19 Jan 2022
By Ellie Ashton
19 Jan 2022
By Ellie Ashton
In our webinar on Wednesday 19th January, we discussed disciplinary literacy and subject-specific vocabulary!
My brilliant webinar panel, featuring Jennifer Lacey and Chris Teese (Archers Brook School) and Kerry Cawsey (Stockport Academy), shared their insights:
To demonstrate the importance of disciplinary literacy, I used examples of GCSE exam papers from across 9 subjects.
These show the broad diet of reading strategies that students encounter daily and in exams. For example, in English papers, exam questions feature analytical reading – in maths and science papers, reading strategies involve visual representations of data.
More examples can be found in the webinar slides, available at the bottom of the page.
Subject-specific support and disciplinary literacy are highlighted by the Education Endowment Foundation as important for improving literacy, supported by Shanahan and Shanahan who identified that “different reading strategies” are needed and have proven that explicitly teaching these can result in better outcomes.
All of the research featured in my webinar works together to reinforce that improving literacy takes a subject-specific approach!
Ideas to implement were shared by myself, the panel and participants in the chat – there were some fantastic suggestions! Some of the resources shared in my webinar were the Disciplinary Literacy Audit template, and the Disciplinary Literacy tree.
Kerry Cawsey from Stockport Academy discussed reading strategies and the implementation of subject-specific reading across the school, with support from department literacy representatives. In response to this, Katie Vince shared in a comment that in her school, Department Literacy Reps champion subject-specific vocabulary across the curriculum. This is a great idea!
Jennifer Lacey and Chris Teese from Archers Brook School shared ideas around mapping subject-specific vocabulary using schemes of work, word mats and resource packs for students alongside the use of Bedrock Mapper.
We asked our participants: How confident do you feel that you fully understand disciplinary literacy?

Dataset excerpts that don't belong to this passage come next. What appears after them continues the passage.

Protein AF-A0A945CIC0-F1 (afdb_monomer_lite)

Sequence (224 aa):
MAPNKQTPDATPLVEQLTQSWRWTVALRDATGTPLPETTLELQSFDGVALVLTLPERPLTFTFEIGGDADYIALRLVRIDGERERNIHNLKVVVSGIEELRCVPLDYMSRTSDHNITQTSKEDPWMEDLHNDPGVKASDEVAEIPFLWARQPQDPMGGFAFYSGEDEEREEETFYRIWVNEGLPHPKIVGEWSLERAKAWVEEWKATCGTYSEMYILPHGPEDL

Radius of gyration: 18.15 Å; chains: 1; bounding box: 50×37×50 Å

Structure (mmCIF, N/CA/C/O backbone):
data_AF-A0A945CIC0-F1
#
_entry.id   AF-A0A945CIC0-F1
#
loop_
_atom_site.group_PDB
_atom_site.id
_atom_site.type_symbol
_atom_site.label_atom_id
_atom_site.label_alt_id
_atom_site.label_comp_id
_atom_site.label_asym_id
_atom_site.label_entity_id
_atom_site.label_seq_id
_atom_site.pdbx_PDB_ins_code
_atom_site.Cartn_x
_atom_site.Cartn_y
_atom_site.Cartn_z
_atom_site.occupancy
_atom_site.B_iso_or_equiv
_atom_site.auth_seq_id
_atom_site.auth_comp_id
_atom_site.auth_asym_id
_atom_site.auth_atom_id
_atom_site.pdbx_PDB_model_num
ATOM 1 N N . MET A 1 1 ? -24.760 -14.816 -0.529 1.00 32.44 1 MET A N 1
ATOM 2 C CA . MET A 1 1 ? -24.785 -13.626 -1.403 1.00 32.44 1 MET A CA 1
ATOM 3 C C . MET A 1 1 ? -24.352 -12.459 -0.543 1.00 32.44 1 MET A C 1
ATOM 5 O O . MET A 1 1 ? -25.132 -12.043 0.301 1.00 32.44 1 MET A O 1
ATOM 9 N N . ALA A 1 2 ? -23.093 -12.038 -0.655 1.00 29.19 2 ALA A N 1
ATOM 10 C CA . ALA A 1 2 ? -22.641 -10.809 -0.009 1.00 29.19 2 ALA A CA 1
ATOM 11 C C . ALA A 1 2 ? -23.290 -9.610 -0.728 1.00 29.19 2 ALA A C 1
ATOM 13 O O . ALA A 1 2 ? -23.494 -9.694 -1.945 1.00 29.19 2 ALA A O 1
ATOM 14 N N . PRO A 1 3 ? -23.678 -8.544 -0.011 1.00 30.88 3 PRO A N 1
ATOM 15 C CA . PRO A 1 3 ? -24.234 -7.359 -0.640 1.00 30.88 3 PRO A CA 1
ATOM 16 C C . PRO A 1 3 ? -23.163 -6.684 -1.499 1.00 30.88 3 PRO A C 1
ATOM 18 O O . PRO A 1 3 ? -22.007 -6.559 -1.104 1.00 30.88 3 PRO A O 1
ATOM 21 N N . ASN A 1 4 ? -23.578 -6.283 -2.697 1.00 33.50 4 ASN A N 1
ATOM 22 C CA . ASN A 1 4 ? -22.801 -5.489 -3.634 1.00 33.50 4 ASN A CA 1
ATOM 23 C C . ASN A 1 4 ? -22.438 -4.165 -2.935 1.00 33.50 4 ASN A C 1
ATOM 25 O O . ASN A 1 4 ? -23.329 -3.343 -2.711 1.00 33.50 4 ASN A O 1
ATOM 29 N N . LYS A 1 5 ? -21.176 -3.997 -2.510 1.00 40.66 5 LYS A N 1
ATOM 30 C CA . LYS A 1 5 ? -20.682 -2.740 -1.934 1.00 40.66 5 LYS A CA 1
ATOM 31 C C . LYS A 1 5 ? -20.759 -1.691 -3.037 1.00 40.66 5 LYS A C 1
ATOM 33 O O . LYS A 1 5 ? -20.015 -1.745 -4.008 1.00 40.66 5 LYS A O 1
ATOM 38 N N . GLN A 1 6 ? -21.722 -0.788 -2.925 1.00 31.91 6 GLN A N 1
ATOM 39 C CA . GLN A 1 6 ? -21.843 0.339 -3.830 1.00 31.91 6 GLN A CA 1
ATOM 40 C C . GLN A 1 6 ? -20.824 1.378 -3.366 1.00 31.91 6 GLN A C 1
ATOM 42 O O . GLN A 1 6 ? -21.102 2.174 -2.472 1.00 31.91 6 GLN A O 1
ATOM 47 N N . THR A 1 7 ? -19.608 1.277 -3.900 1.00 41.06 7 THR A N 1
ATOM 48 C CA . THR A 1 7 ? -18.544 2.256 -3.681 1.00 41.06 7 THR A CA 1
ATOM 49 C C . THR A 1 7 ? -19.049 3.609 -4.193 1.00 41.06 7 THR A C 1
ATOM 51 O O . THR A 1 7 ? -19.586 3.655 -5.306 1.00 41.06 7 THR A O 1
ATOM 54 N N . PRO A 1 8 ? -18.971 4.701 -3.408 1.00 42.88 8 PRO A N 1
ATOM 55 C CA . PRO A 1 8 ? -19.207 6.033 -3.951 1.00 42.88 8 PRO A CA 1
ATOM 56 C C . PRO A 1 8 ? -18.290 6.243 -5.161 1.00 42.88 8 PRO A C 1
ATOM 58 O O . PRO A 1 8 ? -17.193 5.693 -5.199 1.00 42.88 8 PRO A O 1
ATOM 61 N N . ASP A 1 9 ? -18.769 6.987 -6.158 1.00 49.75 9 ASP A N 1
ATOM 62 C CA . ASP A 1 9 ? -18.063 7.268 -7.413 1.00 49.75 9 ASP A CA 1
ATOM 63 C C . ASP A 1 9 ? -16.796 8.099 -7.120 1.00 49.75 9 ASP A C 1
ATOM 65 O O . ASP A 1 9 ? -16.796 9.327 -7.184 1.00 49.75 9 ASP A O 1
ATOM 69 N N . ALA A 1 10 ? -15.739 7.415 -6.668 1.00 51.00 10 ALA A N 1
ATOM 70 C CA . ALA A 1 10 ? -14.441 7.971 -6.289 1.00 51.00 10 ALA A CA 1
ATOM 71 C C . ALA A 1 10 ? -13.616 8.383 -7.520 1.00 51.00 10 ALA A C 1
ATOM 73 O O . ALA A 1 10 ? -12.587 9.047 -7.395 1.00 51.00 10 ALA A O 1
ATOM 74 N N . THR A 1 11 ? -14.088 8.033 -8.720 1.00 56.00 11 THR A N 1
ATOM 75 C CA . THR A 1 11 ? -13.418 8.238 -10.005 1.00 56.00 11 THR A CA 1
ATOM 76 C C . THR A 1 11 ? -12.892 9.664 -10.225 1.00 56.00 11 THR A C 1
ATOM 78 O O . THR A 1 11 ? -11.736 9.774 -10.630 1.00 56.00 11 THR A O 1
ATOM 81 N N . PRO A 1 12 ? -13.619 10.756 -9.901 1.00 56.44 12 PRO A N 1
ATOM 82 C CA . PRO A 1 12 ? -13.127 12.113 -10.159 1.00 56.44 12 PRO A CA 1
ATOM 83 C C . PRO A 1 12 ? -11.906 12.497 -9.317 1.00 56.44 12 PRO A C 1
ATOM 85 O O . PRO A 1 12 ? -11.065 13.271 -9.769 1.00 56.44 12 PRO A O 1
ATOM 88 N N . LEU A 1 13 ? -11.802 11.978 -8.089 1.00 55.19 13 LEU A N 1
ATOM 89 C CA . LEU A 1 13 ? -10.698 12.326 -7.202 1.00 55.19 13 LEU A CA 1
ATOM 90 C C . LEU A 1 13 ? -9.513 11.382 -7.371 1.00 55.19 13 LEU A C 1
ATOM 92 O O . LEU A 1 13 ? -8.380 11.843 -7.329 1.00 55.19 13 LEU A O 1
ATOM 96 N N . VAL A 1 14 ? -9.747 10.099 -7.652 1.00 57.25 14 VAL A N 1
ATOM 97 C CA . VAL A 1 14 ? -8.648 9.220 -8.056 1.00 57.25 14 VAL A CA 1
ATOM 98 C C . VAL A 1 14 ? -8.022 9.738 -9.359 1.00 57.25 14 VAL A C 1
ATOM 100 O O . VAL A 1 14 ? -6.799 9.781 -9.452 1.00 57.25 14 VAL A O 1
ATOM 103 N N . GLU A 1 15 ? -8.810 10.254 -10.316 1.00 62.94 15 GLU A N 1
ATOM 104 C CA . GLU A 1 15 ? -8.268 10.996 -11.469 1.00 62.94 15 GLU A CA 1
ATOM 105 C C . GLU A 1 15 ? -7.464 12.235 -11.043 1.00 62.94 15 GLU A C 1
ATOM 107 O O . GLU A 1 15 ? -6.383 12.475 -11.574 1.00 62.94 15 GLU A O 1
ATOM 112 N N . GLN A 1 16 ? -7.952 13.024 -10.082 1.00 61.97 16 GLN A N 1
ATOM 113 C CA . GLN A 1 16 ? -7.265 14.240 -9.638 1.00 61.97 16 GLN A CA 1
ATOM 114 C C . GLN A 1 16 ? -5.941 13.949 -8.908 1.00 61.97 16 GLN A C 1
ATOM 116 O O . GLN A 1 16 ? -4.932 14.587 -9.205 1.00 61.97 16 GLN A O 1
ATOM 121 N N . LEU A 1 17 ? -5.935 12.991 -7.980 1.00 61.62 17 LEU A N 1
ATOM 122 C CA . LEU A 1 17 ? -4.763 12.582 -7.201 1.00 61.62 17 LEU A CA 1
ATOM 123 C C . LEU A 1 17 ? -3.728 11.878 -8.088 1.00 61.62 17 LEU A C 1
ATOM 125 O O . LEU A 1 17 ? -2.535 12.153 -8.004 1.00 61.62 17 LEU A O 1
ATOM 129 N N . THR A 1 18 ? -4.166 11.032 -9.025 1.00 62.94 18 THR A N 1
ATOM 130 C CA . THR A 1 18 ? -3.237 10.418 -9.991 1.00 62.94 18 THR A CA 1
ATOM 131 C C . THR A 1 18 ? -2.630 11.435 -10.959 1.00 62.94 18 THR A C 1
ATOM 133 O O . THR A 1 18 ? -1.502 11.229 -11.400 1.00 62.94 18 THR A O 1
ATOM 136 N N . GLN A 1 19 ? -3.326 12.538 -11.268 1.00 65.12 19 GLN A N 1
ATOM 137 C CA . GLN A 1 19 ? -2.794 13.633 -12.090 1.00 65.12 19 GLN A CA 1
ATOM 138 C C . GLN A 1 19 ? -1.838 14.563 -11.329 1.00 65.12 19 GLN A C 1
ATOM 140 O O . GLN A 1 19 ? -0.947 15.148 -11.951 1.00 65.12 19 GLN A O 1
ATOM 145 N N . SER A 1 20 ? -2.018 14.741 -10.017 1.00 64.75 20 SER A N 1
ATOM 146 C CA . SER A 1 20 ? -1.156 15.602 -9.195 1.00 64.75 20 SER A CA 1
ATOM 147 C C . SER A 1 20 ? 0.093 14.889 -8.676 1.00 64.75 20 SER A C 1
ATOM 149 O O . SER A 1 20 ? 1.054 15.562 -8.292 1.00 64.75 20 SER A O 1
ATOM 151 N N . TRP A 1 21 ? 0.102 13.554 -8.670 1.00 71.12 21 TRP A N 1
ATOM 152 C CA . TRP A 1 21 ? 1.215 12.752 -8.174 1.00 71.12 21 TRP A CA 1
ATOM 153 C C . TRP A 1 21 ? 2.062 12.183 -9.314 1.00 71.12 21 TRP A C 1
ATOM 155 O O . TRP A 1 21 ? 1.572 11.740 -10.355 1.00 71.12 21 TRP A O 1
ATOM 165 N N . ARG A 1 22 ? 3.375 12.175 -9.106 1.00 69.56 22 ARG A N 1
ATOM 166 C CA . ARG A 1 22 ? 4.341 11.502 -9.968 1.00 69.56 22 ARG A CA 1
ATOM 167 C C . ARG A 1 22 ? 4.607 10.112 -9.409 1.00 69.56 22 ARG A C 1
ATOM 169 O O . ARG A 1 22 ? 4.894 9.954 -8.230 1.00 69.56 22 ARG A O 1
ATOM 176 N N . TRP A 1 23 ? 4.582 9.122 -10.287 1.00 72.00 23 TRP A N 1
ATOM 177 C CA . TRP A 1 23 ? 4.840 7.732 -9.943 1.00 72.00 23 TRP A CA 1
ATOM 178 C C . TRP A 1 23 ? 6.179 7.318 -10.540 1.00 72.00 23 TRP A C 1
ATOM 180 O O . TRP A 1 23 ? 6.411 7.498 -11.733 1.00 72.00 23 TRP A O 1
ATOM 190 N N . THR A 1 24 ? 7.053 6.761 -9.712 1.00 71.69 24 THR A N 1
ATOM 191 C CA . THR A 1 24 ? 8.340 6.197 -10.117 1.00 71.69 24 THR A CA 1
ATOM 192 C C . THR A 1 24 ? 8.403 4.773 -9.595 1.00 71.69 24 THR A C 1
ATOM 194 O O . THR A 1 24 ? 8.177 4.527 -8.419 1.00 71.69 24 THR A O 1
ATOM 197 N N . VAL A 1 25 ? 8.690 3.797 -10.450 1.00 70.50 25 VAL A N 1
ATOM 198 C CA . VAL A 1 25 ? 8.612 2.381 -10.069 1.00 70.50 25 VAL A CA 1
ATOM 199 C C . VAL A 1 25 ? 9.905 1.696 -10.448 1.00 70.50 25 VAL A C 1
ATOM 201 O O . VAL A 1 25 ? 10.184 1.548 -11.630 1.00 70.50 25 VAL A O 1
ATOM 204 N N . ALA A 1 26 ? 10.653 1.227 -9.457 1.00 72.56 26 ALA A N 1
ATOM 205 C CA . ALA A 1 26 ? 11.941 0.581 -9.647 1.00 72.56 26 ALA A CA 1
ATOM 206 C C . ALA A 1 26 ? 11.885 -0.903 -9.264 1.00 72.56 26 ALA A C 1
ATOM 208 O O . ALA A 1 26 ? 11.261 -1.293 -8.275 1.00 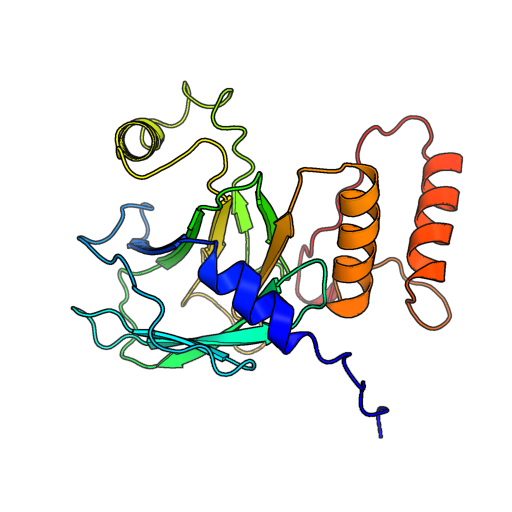72.56 26 ALA A O 1
ATOM 209 N N . LEU A 1 27 ? 12.607 -1.737 -10.011 1.00 74.12 27 LEU A N 1
ATOM 210 C CA . LEU A 1 27 ? 12.886 -3.114 -9.612 1.00 74.12 27 LEU A CA 1
ATOM 211 C C . LEU A 1 27 ? 14.234 -3.207 -8.913 1.00 74.12 27 LEU A C 1
ATOM 213 O O . LEU A 1 27 ? 15.190 -2.547 -9.318 1.00 74.12 27 LEU A O 1
ATOM 217 N N . ARG A 1 28 ? 14.321 -4.064 -7.893 1.00 71.19 28 ARG A N 1
ATOM 218 C CA . ARG A 1 28 ? 15.572 -4.311 -7.169 1.00 71.19 28 ARG A CA 1
ATOM 219 C C . ARG A 1 28 ? 15.949 -5.776 -7.176 1.00 71.19 28 ARG A C 1
ATOM 221 O O . ARG A 1 28 ? 15.088 -6.665 -7.203 1.00 71.19 28 ARG A O 1
ATOM 228 N N . ASP A 1 29 ? 17.251 -6.006 -7.135 1.00 72.38 29 ASP A N 1
ATOM 229 C CA . ASP A 1 29 ? 17.788 -7.339 -6.946 1.00 72.38 29 ASP A CA 1
ATOM 230 C C . ASP A 1 29 ? 17.778 -7.797 -5.478 1.00 72.38 29 ASP A C 1
ATOM 232 O O . ASP A 1 29 ? 17.281 -7.102 -4.593 1.00 72.38 29 ASP A O 1
ATOM 236 N N . ALA A 1 30 ? 18.329 -8.987 -5.213 1.00 68.69 30 ALA A N 1
ATOM 237 C CA . ALA A 1 30 ? 18.412 -9.557 -3.863 1.00 68.69 30 ALA A CA 1
ATOM 238 C C . ALA A 1 30 ? 19.217 -8.694 -2.879 1.00 68.69 30 ALA A C 1
ATOM 240 O O . ALA A 1 30 ? 19.056 -8.832 -1.668 1.00 68.69 30 ALA A O 1
ATOM 241 N N . THR A 1 31 ? 20.114 -7.848 -3.390 1.00 65.69 31 THR A N 1
ATOM 242 C CA . THR A 1 31 ? 20.933 -6.931 -2.590 1.00 65.69 31 THR A CA 1
ATOM 243 C C . THR A 1 31 ? 20.259 -5.579 -2.390 1.00 65.69 31 THR A C 1
ATOM 245 O O . THR A 1 31 ? 20.816 -4.706 -1.730 1.00 65.69 31 THR A O 1
ATOM 248 N N . GLY A 1 32 ? 19.052 -5.404 -2.935 1.00 63.38 32 GLY A N 1
ATOM 249 C CA . GLY A 1 32 ? 18.343 -4.138 -2.919 1.00 63.38 32 GLY A CA 1
ATOM 250 C C . GLY A 1 32 ? 18.884 -3.145 -3.944 1.00 63.38 32 GLY A C 1
ATOM 251 O O . GLY A 1 32 ? 18.423 -2.009 -3.954 1.00 63.38 32 GLY A O 1
ATOM 252 N N . THR A 1 33 ? 19.816 -3.522 -4.823 1.00 67.44 33 THR A N 1
ATOM 253 C CA . THR A 1 33 ? 20.335 -2.609 -5.847 1.00 67.44 33 THR A CA 1
ATOM 254 C C . THR A 1 33 ? 19.270 -2.386 -6.926 1.00 67.44 33 THR A C 1
ATOM 256 O O . THR A 1 33 ? 18.729 -3.369 -7.448 1.00 67.44 33 THR A O 1
ATOM 259 N N . PRO A 1 34 ? 18.930 -1.123 -7.262 1.00 64.25 34 PRO A N 1
ATOM 260 C CA . PRO A 1 34 ? 18.060 -0.824 -8.391 1.00 64.25 34 PRO A CA 1
ATOM 261 C C . PRO A 1 34 ? 18.633 -1.415 -9.674 1.00 64.25 34 PRO A C 1
ATOM 263 O O . PRO A 1 34 ? 19.813 -1.251 -9.985 1.00 64.25 34 PRO A O 1
ATOM 266 N N . LEU A 1 35 ? 17.788 -2.094 -10.436 1.00 66.69 35 LEU A N 1
ATOM 267 C CA . LEU A 1 35 ? 18.132 -2.461 -11.799 1.00 66.69 35 LEU A CA 1
ATOM 268 C C . LEU A 1 35 ? 18.138 -1.180 -12.661 1.00 66.69 35 LEU A C 1
ATOM 270 O O . LEU A 1 35 ? 17.340 -0.281 -12.389 1.00 66.69 35 LEU A O 1
ATOM 274 N N . PRO A 1 36 ? 19.048 -1.063 -13.650 1.00 60.75 36 PRO A N 1
ATOM 275 C CA . PRO A 1 36 ? 19.213 0.155 -14.442 1.00 60.75 36 PRO A CA 1
ATOM 276 C C . PRO A 1 36 ? 17.896 0.628 -15.068 1.00 60.75 36 PRO A C 1
ATOM 278 O O . PRO A 1 36 ? 17.087 -0.199 -15.490 1.00 60.75 36 PRO A O 1
ATOM 281 N N . GLU A 1 37 ? 17.726 1.957 -15.037 1.00 53.72 37 GLU A N 1
ATOM 282 C CA . GLU A 1 37 ? 16.579 2.775 -15.457 1.00 53.72 37 GLU A CA 1
ATOM 283 C C . GLU A 1 37 ? 15.297 1.995 -15.737 1.00 53.72 37 GLU A C 1
ATOM 285 O O . GLU A 1 37 ? 14.999 1.558 -16.846 1.00 53.72 37 GLU A O 1
ATOM 290 N N . THR A 1 38 ? 14.460 1.885 -14.715 1.00 53.22 38 THR A N 1
ATOM 291 C CA . THR A 1 38 ? 13.037 1.735 -14.969 1.00 53.22 38 THR A CA 1
ATOM 292 C C . THR A 1 38 ? 12.336 2.838 -14.208 1.00 53.22 38 THR A C 1
ATOM 294 O O . THR A 1 38 ? 12.121 2.738 -13.012 1.00 53.22 38 THR A O 1
ATOM 297 N N . THR A 1 39 ? 12.069 3.942 -14.894 1.00 50.28 39 THR A N 1
ATOM 298 C CA . THR A 1 39 ? 11.077 4.919 -14.454 1.00 50.28 39 THR A CA 1
ATOM 299 C C . THR A 1 39 ? 9.862 4.666 -15.321 1.00 50.28 39 THR A C 1
ATOM 301 O O . THR A 1 39 ? 9.947 4.700 -16.548 1.00 50.28 39 THR A O 1
ATOM 304 N N . LEU A 1 40 ? 8.755 4.309 -14.685 1.00 53.94 40 LEU A N 1
ATOM 305 C CA . LEU A 1 40 ? 7.515 3.988 -15.369 1.00 53.94 40 LEU A CA 1
ATOM 306 C C . LEU A 1 40 ? 6.631 5.217 -15.423 1.00 53.94 40 LEU A C 1
ATOM 308 O O . LEU A 1 40 ? 6.290 5.778 -14.389 1.00 53.94 40 LEU A O 1
ATOM 312 N N . GLU A 1 41 ? 6.218 5.587 -16.628 1.00 51.72 41 GLU A N 1
ATOM 313 C CA . GLU A 1 41 ? 5.108 6.512 -16.800 1.00 51.72 41 GLU A CA 1
ATOM 314 C C . GLU A 1 41 ? 3.793 5.735 -16.692 1.00 51.72 41 GLU A C 1
ATOM 316 O O . GLU A 1 41 ? 3.640 4.646 -17.255 1.00 51.72 41 GLU A O 1
ATOM 321 N N . LEU A 1 42 ? 2.845 6.303 -15.949 1.00 56.66 42 LEU A N 1
ATOM 322 C CA . LEU A 1 42 ? 1.468 5.834 -15.858 1.00 56.66 42 LEU A CA 1
ATOM 323 C C . LEU A 1 42 ? 0.877 5.690 -17.272 1.00 56.66 42 LEU A C 1
ATOM 325 O O . LEU A 1 42 ? 0.625 6.692 -17.937 1.00 56.66 42 LEU A O 1
ATOM 329 N N . GLN A 1 43 ? 0.666 4.457 -17.748 1.00 54.97 43 GLN A N 1
ATOM 330 C CA . GLN A 1 43 ? 0.223 4.229 -19.133 1.00 54.97 43 GLN A CA 1
ATOM 331 C C . GLN A 1 43 ? -1.283 4.425 -19.318 1.00 54.97 43 GLN A C 1
ATOM 333 O O . GLN A 1 43 ? -1.723 4.943 -20.344 1.00 54.97 43 GLN A O 1
ATOM 338 N N . SER A 1 44 ? -2.082 4.001 -18.341 1.00 56.56 44 SER A N 1
ATOM 339 C CA . SER A 1 44 ? -3.529 4.179 -18.361 1.00 56.56 44 SER A CA 1
ATOM 340 C C . SER A 1 44 ? -4.103 4.070 -16.959 1.00 56.56 44 SER A C 1
ATOM 342 O O . SER A 1 44 ? -3.710 3.190 -16.193 1.00 56.56 44 SER A O 1
ATOM 344 N N . PHE A 1 45 ? -5.070 4.932 -16.682 1.00 58.72 45 PHE A N 1
ATOM 345 C CA . PHE A 1 45 ? -5.942 4.888 -15.524 1.00 58.72 45 PHE A CA 1
ATOM 346 C C . PHE A 1 45 ? -7.376 4.891 -16.064 1.00 58.72 45 PHE A C 1
ATOM 348 O O . PHE A 1 45 ? -7.770 5.840 -16.739 1.00 58.72 45 PHE A O 1
ATOM 355 N N . ASP A 1 46 ? -8.129 3.813 -15.849 1.00 56.91 46 ASP A N 1
ATOM 356 C CA . ASP A 1 46 ? -9.534 3.696 -16.276 1.00 56.91 46 ASP A CA 1
ATOM 357 C C . ASP A 1 46 ? -10.519 3.785 -15.097 1.00 56.91 46 ASP A C 1
ATOM 359 O O . ASP A 1 46 ? -11.700 3.473 -15.244 1.00 56.91 46 ASP A O 1
ATOM 363 N N . GLY A 1 47 ? -10.032 4.201 -13.923 1.00 59.72 47 GLY A N 1
ATOM 364 C CA . GLY A 1 47 ? -10.798 4.201 -12.679 1.00 59.72 47 GLY A CA 1
ATOM 365 C C . GLY A 1 47 ? -10.788 2.870 -11.929 1.00 59.72 47 GLY A C 1
ATOM 366 O O . GLY A 1 47 ? -11.283 2.832 -10.807 1.00 59.72 47 GLY A O 1
ATOM 367 N N . VAL A 1 48 ? -10.241 1.797 -12.515 1.00 67.50 48 VAL A N 1
ATOM 368 C CA . VAL A 1 48 ? -10.325 0.433 -11.960 1.00 67.50 48 VAL A CA 1
ATOM 369 C C . VAL A 1 48 ? -8.957 -0.241 -11.873 1.00 67.50 48 VAL A C 1
ATOM 371 O O . VAL A 1 48 ? -8.715 -1.014 -10.944 1.00 67.50 48 VAL A O 1
ATOM 374 N N . ALA A 1 49 ? -8.046 0.044 -12.805 1.00 77.88 49 ALA A N 1
ATOM 375 C CA . ALA A 1 49 ? -6.728 -0.572 -12.818 1.00 77.88 49 ALA A CA 1
ATOM 376 C C . ALA A 1 49 ? -5.594 0.396 -13.176 1.00 77.88 49 ALA A C 1
ATOM 378 O O . ALA A 1 49 ? -5.722 1.281 -14.022 1.00 77.88 49 ALA A O 1
ATOM 379 N N . LEU A 1 50 ? -4.444 0.157 -12.545 1.00 79.12 50 LEU A N 1
ATOM 380 C CA . LEU A 1 50 ? -3.157 0.771 -12.839 1.00 79.12 50 LEU A CA 1
ATOM 381 C C . LEU A 1 50 ? -2.270 -0.294 -13.488 1.00 79.12 50 LEU A C 1
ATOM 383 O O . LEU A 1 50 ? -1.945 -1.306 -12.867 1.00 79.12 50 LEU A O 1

38% of teachers stated they know a little, but were keen to know more. 18% were not confident at all. In fact, 0 of our attendees stated they felt very confident about disciplinary literacy! At the end of the webinar, 88% of attendees felt more confident on disciplinary literacy than before, which is fantastic!
For me, this highlighted a need for more disciplinary literacy CPD within schools. That’s why I have made the templates and resources on my slides free for schools to use as part of their CPD! Please find the slides as a PDF at the bottom of the page.
The best thing about these webinar spaces is that it provides room for people to learn from each other. I really enjoyed hearing about other schools’ literacy journey and their strategies to create language-rich communities – it was really inspirational!
Whether connecting about disciplinary literacy is done through CPD, Bedrock Mapper or webinar spaces, teachers are more passionate than ever to make disciplinary literacy a priority for their students – and now they can use a beautiful tree template to do it!